Schooler Lael J, Shiffrin Richard M
Center for Adaptive Behavior and Cognition, Max Planck Institute for Human Development, Berlin, Germany.
Behav Res Methods. 2005 Feb;37(1):3-10. doi: 10.3758/bf03206393.
We examine methods for measuring performance in signal-detection-like tasks when each participant provides only a few observations. Monte Carlo simulations demonstrate that standard statistical techniques applied to a d' analysis can lead to large numbers of Type I errors (incorrectly rejecting a hypothesis of no difference).
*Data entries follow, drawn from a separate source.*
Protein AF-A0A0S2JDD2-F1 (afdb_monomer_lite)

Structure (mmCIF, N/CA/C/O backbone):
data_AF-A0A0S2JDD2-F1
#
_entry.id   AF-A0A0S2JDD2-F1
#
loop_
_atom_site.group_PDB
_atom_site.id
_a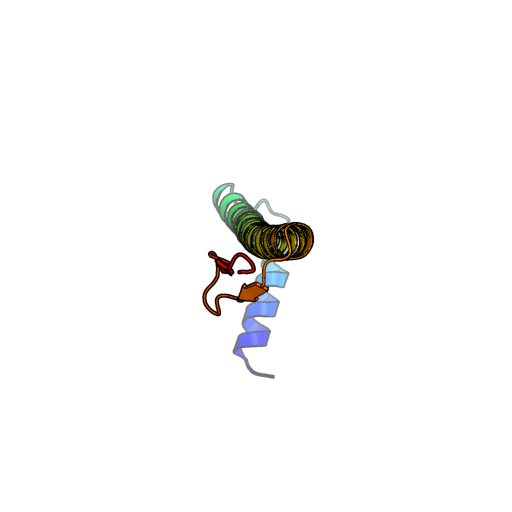tom_site.type_symbol
_atom_site.label_atom_id
_atom_site.label_alt_id
_atom_site.label_comp_id
_atom_site.label_asym_id
_atom_site.label_entity_id
_atom_site.label_seq_id
_atom_site.pdbx_PDB_ins_code
_atom_site.C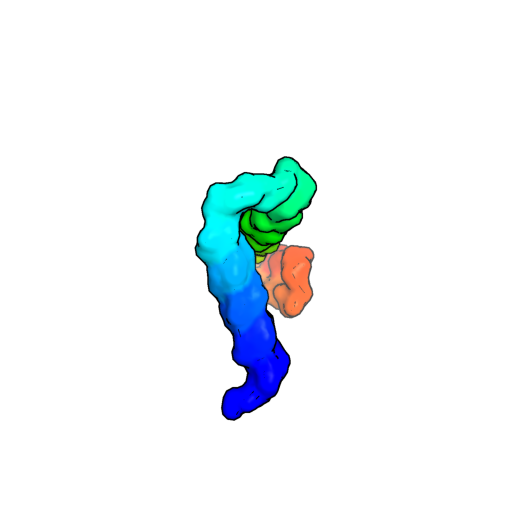artn_x
_atom_site.Cartn_y
_atom_site.Cartn_z
_atom_site.occupancy
_atom_site.B_iso_or_equiv
_atom_site.auth_seq_id
_atom_site.auth_comp_id
_atom_site.auth_asym_id
_atom_site.auth_atom_id
_atom_site.pdbx_PDB_model_num
ATOM 1 N N . MET A 1 1 ? -20.280 -23.378 8.799 1.00 55.19 1 MET A N 1
ATOM 2 C CA . MET A 1 1 ? -19.835 -22.027 9.203 1.00 55.19 1 MET A CA 1
ATOM 3 C C . MET A 1 1 ? -18.984 -22.124 10.449 1.00 55.19 1 MET A C 1
ATOM 5 O O . MET A 1 1 ? -19.448 -22.619 11.471 1.00 55.19 1 MET A O 1
ATOM 9 N N . ASN A 1 2 ? -17.736 -21.687 10.344 1.00 72.81 2 ASN A N 1
ATOM 10 C CA . ASN A 1 2 ? -16.764 -21.726 11.426 1.00 72.81 2 ASN A CA 1
ATOM 11 C C . ASN A 1 2 ? -17.213 -20.713 12.490 1.00 72.81 2 ASN A C 1
ATOM 13 O O . ASN A 1 2 ? -17.469 -19.556 12.155 1.00 72.81 2 ASN A O 1
ATOM 17 N N . LYS A 1 3 ? -17.346 -21.140 13.756 1.00 76.25 3 LYS A N 1
ATOM 18 C CA . LYS A 1 3 ? -17.853 -20.298 14.861 1.00 76.25 3 LYS A CA 1
ATOM 19 C C . LYS A 1 3 ? -17.165 -18.927 14.925 1.00 76.25 3 LYS A C 1
ATOM 21 O O . LYS A 1 3 ? -17.837 -17.933 15.157 1.00 76.25 3 LYS A O 1
ATOM 26 N N . LEU A 1 4 ? -15.871 -18.883 14.607 1.00 77.88 4 LEU A N 1
ATOM 27 C CA . LEU A 1 4 ? -15.051 -17.673 14.550 1.00 77.88 4 LEU A CA 1
ATOM 28 C C . LEU A 1 4 ? -15.621 -16.586 13.616 1.00 77.88 4 LEU A C 1
ATOM 30 O O . LEU A 1 4 ? -15.670 -15.416 13.977 1.00 77.88 4 LEU A O 1
ATOM 34 N N . THR A 1 5 ? -16.094 -16.971 12.429 1.00 82.69 5 THR A N 1
ATOM 35 C CA . THR A 1 5 ? -16.645 -16.042 11.429 1.00 82.69 5 THR A CA 1
ATOM 36 C C . THR A 1 5 ? -17.975 -15.448 11.887 1.00 82.69 5 THR A C 1
ATOM 38 O O . THR A 1 5 ? -18.252 -14.281 11.627 1.00 82.69 5 THR A O 1
ATOM 41 N N . ASN A 1 6 ? -18.791 -16.239 12.589 1.00 84.12 6 ASN A N 1
ATOM 42 C CA . ASN A 1 6 ? -20.060 -15.771 13.142 1.00 84.12 6 ASN A CA 1
ATOM 43 C C . ASN A 1 6 ? -19.834 -14.835 14.335 1.00 84.12 6 ASN A C 1
ATOM 45 O O . ASN A 1 6 ? -20.510 -13.817 14.433 1.00 84.12 6 ASN A O 1
ATOM 49 N N . THR A 1 7 ? -18.851 -15.133 15.190 1.00 84.88 7 THR A N 1
ATOM 50 C CA . THR A 1 7 ? -18.463 -14.256 16.304 1.00 84.88 7 THR A CA 1
ATOM 51 C C . THR A 1 7 ? -17.936 -12.911 15.803 1.00 84.88 7 THR A C 1
ATOM 53 O O . THR A 1 7 ? -18.397 -11.877 16.269 1.00 84.88 7 THR A O 1
ATOM 56 N N . MET A 1 8 ? -17.049 -12.908 14.800 1.00 85.50 8 MET A N 1
ATOM 57 C CA . MET A 1 8 ? -16.545 -11.665 14.200 1.00 85.50 8 MET A CA 1
ATOM 58 C C . MET A 1 8 ? -17.670 -10.846 13.548 1.00 85.50 8 MET A C 1
ATOM 60 O O . MET A 1 8 ? -17.730 -9.633 13.713 1.00 85.50 8 MET A O 1
ATOM 64 N N . LYS A 1 9 ? -18.598 -11.505 12.838 1.00 84.12 9 LYS A N 1
ATOM 65 C CA . LYS A 1 9 ? -19.761 -10.831 12.240 1.00 84.12 9 LYS A CA 1
ATOM 66 C C . LYS A 1 9 ? -20.679 -10.193 13.279 1.00 84.12 9 LYS A C 1
ATOM 68 O O . LYS A 1 9 ? -21.140 -9.086 13.035 1.00 84.12 9 LYS A O 1
ATOM 73 N N . SER A 1 10 ? -20.953 -10.879 14.391 1.00 83.50 10 SER A N 1
ATOM 74 C CA . SER A 1 10 ? -21.795 -10.322 15.459 1.00 83.50 10 SER A CA 1
ATOM 75 C C . SER A 1 10 ? -21.126 -9.109 16.089 1.00 83.50 10 SER A C 1
ATOM 77 O O . SER A 1 10 ? -21.752 -8.072 16.196 1.00 83.50 10 SER A O 1
ATOM 79 N N . PHE A 1 11 ? -19.825 -9.194 16.370 1.00 81.75 11 PHE A N 1
ATOM 80 C CA . PHE A 1 11 ? -19.068 -8.087 16.949 1.00 81.75 11 PHE A CA 1
ATOM 81 C C . PHE A 1 11 ? -19.058 -6.837 16.055 1.00 81.75 11 PHE A C 1
ATOM 83 O O . PHE A 1 11 ? -19.275 -5.734 16.536 1.00 81.75 11 PHE A O 1
ATOM 90 N N . ILE A 1 12 ? -18.855 -7.005 14.742 1.00 82.69 12 ILE A N 1
ATOM 91 C CA . ILE A 1 12 ? -18.916 -5.892 13.778 1.00 82.69 12 ILE A CA 1
ATOM 92 C C . ILE A 1 12 ? -20.331 -5.310 13.698 1.00 82.69 12 ILE A C 1
ATOM 94 O O . ILE A 1 12 ? -20.486 -4.100 13.575 1.00 82.69 12 ILE A O 1
ATOM 98 N N . LYS A 1 13 ? -21.361 -6.161 13.755 1.00 84.06 13 LYS A N 1
ATOM 99 C CA . LYS A 1 13 ? -22.758 -5.726 13.721 1.00 84.06 13 LYS A CA 1
ATOM 100 C C . LYS A 1 13 ? -23.114 -4.914 14.968 1.00 84.06 13 LYS A C 1
ATOM 102 O O . LYS A 1 13 ? -23.621 -3.810 14.828 1.00 84.06 13 LYS A O 1
ATOM 107 N N . ASP A 1 14 ? -22.772 -5.428 16.144 1.00 78.88 14 ASP A N 1
ATOM 108 C CA . ASP A 1 14 ? -23.033 -4.778 17.428 1.00 78.88 14 ASP A CA 1
ATOM 109 C C . ASP A 1 14 ? -22.252 -3.453 17.542 1.00 78.88 14 ASP A C 1
ATOM 111 O O . ASP A 1 14 ? -22.791 -2.465 18.017 1.00 78.88 14 ASP A O 1
ATOM 115 N N . PHE A 1 15 ? -21.023 -3.389 17.012 1.00 73.69 15 PHE A N 1
ATOM 116 C CA . PHE A 1 15 ? -20.214 -2.163 16.947 1.00 73.69 15 PHE A CA 1
ATOM 117 C C . PHE A 1 15 ? -20.793 -1.081 16.018 1.00 73.69 15 PHE A C 1
ATOM 119 O O . PHE A 1 15 ? -20.642 0.105 16.290 1.00 73.69 15 PHE A O 1
ATOM 126 N N . ILE A 1 16 ? -21.419 -1.473 14.902 1.00 74.50 16 ILE A N 1
ATOM 127 C CA . ILE A 1 16 ? -22.055 -0.538 13.956 1.00 74.50 16 ILE A CA 1
ATOM 128 C C . ILE A 1 16 ? -23.417 -0.062 14.478 1.00 74.50 16 ILE A C 1
ATOM 130 O O . ILE A 1 16 ? -23.801 1.072 14.213 1.00 74.50 16 ILE A O 1
ATOM 134 N N . GLU A 1 17 ? -24.156 -0.930 15.175 1.00 76.25 17 GLU A N 1
ATOM 135 C CA . GLU A 1 17 ? -25.500 -0.646 15.698 1.00 76.25 17 GLU A CA 1
ATOM 136 C C . GLU A 1 17 ? -25.481 0.070 17.064 1.00 76.25 17 GLU A C 1
ATOM 138 O O . GLU A 1 17 ? -26.520 0.572 17.500 1.00 76.25 17 GLU A O 1
ATOM 143 N N . ASP A 1 18 ? -24.326 0.155 17.736 1.00 73.44 18 ASP A N 1
ATOM 144 C CA . ASP A 1 18 ? -24.179 0.898 18.990 1.00 73.44 18 ASP A CA 1
ATOM 145 C C . ASP A 1 18 ? -24.112 2.416 18.743 1.00 73.44 18 ASP A C 1
ATOM 147 O O . ASP A 1 18 ? -23.054 3.038 18.633 1.00 73.44 18 ASP A O 1
ATOM 151 N N . GLU A 1 19 ? -25.293 3.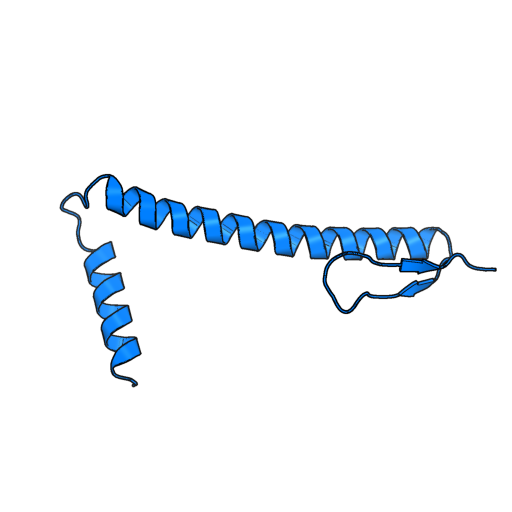031 18.660 1.00 62.44 19 GLU A N 1
ATOM 152 C CA . GLU A 1 19 ? -25.469 4.481 18.519 1.00 62.44 19 GLU A CA 1
ATOM 153 C C . GLU A 1 19 ? -25.256 5.246 19.843 1.00 62.44 19 GLU A C 1
ATOM 155 O O . GLU A 1 19 ? -25.350 6.476 19.881 1.00 62.44 19 GLU A O 1
ATOM 160 N N . SER A 1 20 ? -24.934 4.554 20.946 1.00 64.56 20 SER A N 1
ATOM 161 C CA . SER A 1 20 ? -24.702 5.165 22.259 1.00 64.56 20 SER A CA 1
ATOM 162 C C . SER A 1 20 ? -23.255 5.620 22.454 1.00 64.56 20 SER A C 1
ATOM 164 O O . SER A 1 20 ? -22.633 5.376 23.477 1.00 64.56 20 SER A O 1
ATOM 166 N N . GLY A 1 21 ? -22.722 6.356 21.476 1.00 59.81 21 GLY A N 1
ATOM 167 C CA . GLY A 1 21 ? -21.524 7.170 21.685 1.00 59.81 21 GLY A CA 1
ATOM 168 C C . GLY A 1 21 ? -20.331 6.381 22.217 1.00 59.81 21 GLY A C 1
ATOM 169 O O . GLY A 1 21 ? -19.749 6.748 23.237 1.00 59.81 21 GLY A O 1
ATOM 170 N N . LEU A 1 22 ? -19.977 5.321 21.496 1.00 57.16 22 LEU A N 1
ATOM 171 C CA . LEU A 1 22 ? -18.654 4.718 21.477 1.00 57.16 22 LEU A CA 1
ATOM 172 C C . LEU A 1 22 ? -17.592 5.807 21.760 1.00 57.16 22 LEU A C 1
ATOM 174 O O . LEU A 1 22 ? -17.544 6.841 21.088 1.00 57.16 22 LEU A O 1
ATOM 178 N N . THR A 1 23 ? -16.825 5.668 22.836 1.00 70.12 23 THR A N 1
ATOM 179 C CA . THR A 1 23 ? -15.995 6.759 23.372 1.00 70.12 23 THR A CA 1
ATOM 180 C C . THR A 1 23 ? -14.975 7.242 22.327 1.00 70.12 23 THR A C 1
ATOM 182 O O . THR A 1 23 ? -14.635 6.511 21.397 1.00 70.12 23 THR A O 1
ATOM 185 N N . ALA A 1 24 ? -14.433 8.464 22.454 1.00 76.75 24 ALA A N 1
ATOM 186 C CA . ALA A 1 24 ? -13.483 9.038 21.478 1.00 76.75 24 ALA A CA 1
ATOM 187 C C . ALA A 1 24 ? -12.322 8.092 21.078 1.00 76.75 24 ALA A C 1
ATOM 189 O O . ALA A 1 24 ? -11.780 8.187 19.977 1.00 76.75 24 ALA A O 1
ATOM 190 N N . VAL A 1 25 ? -11.962 7.160 21.963 1.00 77.81 25 VAL A N 1
ATOM 191 C CA . VAL A 1 25 ? -10.925 6.140 21.772 1.00 77.81 25 VAL A CA 1
ATOM 192 C C . VAL A 1 25 ? -11.288 5.125 20.686 1.00 77.81 25 VAL A C 1
ATOM 194 O O . VAL A 1 25 ? -10.428 4.692 19.927 1.00 77.81 25 VAL A O 1
ATOM 197 N N . GLU A 1 26 ? -12.550 4.749 20.561 1.00 77.62 26 GLU A N 1
ATOM 198 C CA . GLU A 1 26 ? -12.968 3.680 19.657 1.00 77.62 26 GLU A CA 1
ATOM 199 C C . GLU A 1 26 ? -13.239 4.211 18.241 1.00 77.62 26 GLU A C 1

Various statistical methods were compared in terms of their Type I and Type II error (incorrectly accepting a hypothesis of no difference) rates. Our conclusions are the same whether these two types of errors are weighted equally or Type I errors are weighted more heavily. The most promising method is to combine an aggregate d' measure with a percentile bootstrap confidence interval, a computer-intensive nonparametric method of statistical inference. Researchers who prefer statistical techniques more commonly used in psychology, such as a repeated measures t test, should use gamma (Goodman & Kruskal, 1954), since it performs slightly better than or nearly as well as d'. In general, when repeated measures t tests are used, gamma is more conservative than d': It makes more Type II errors, but its Type I error rate tends to be much closer to that of the traditional .05 alpha level. It is somewhat surprising that gamma performs as well as it does, given that the simulations that generated the hypothetical data conformed completely to the d' model. Analyses in which H--FA was used had the highest Type I error rates. Detailed simulation results can be downloaded from www.psychonomic.org/archive/Schooler-BRM-2004.zip.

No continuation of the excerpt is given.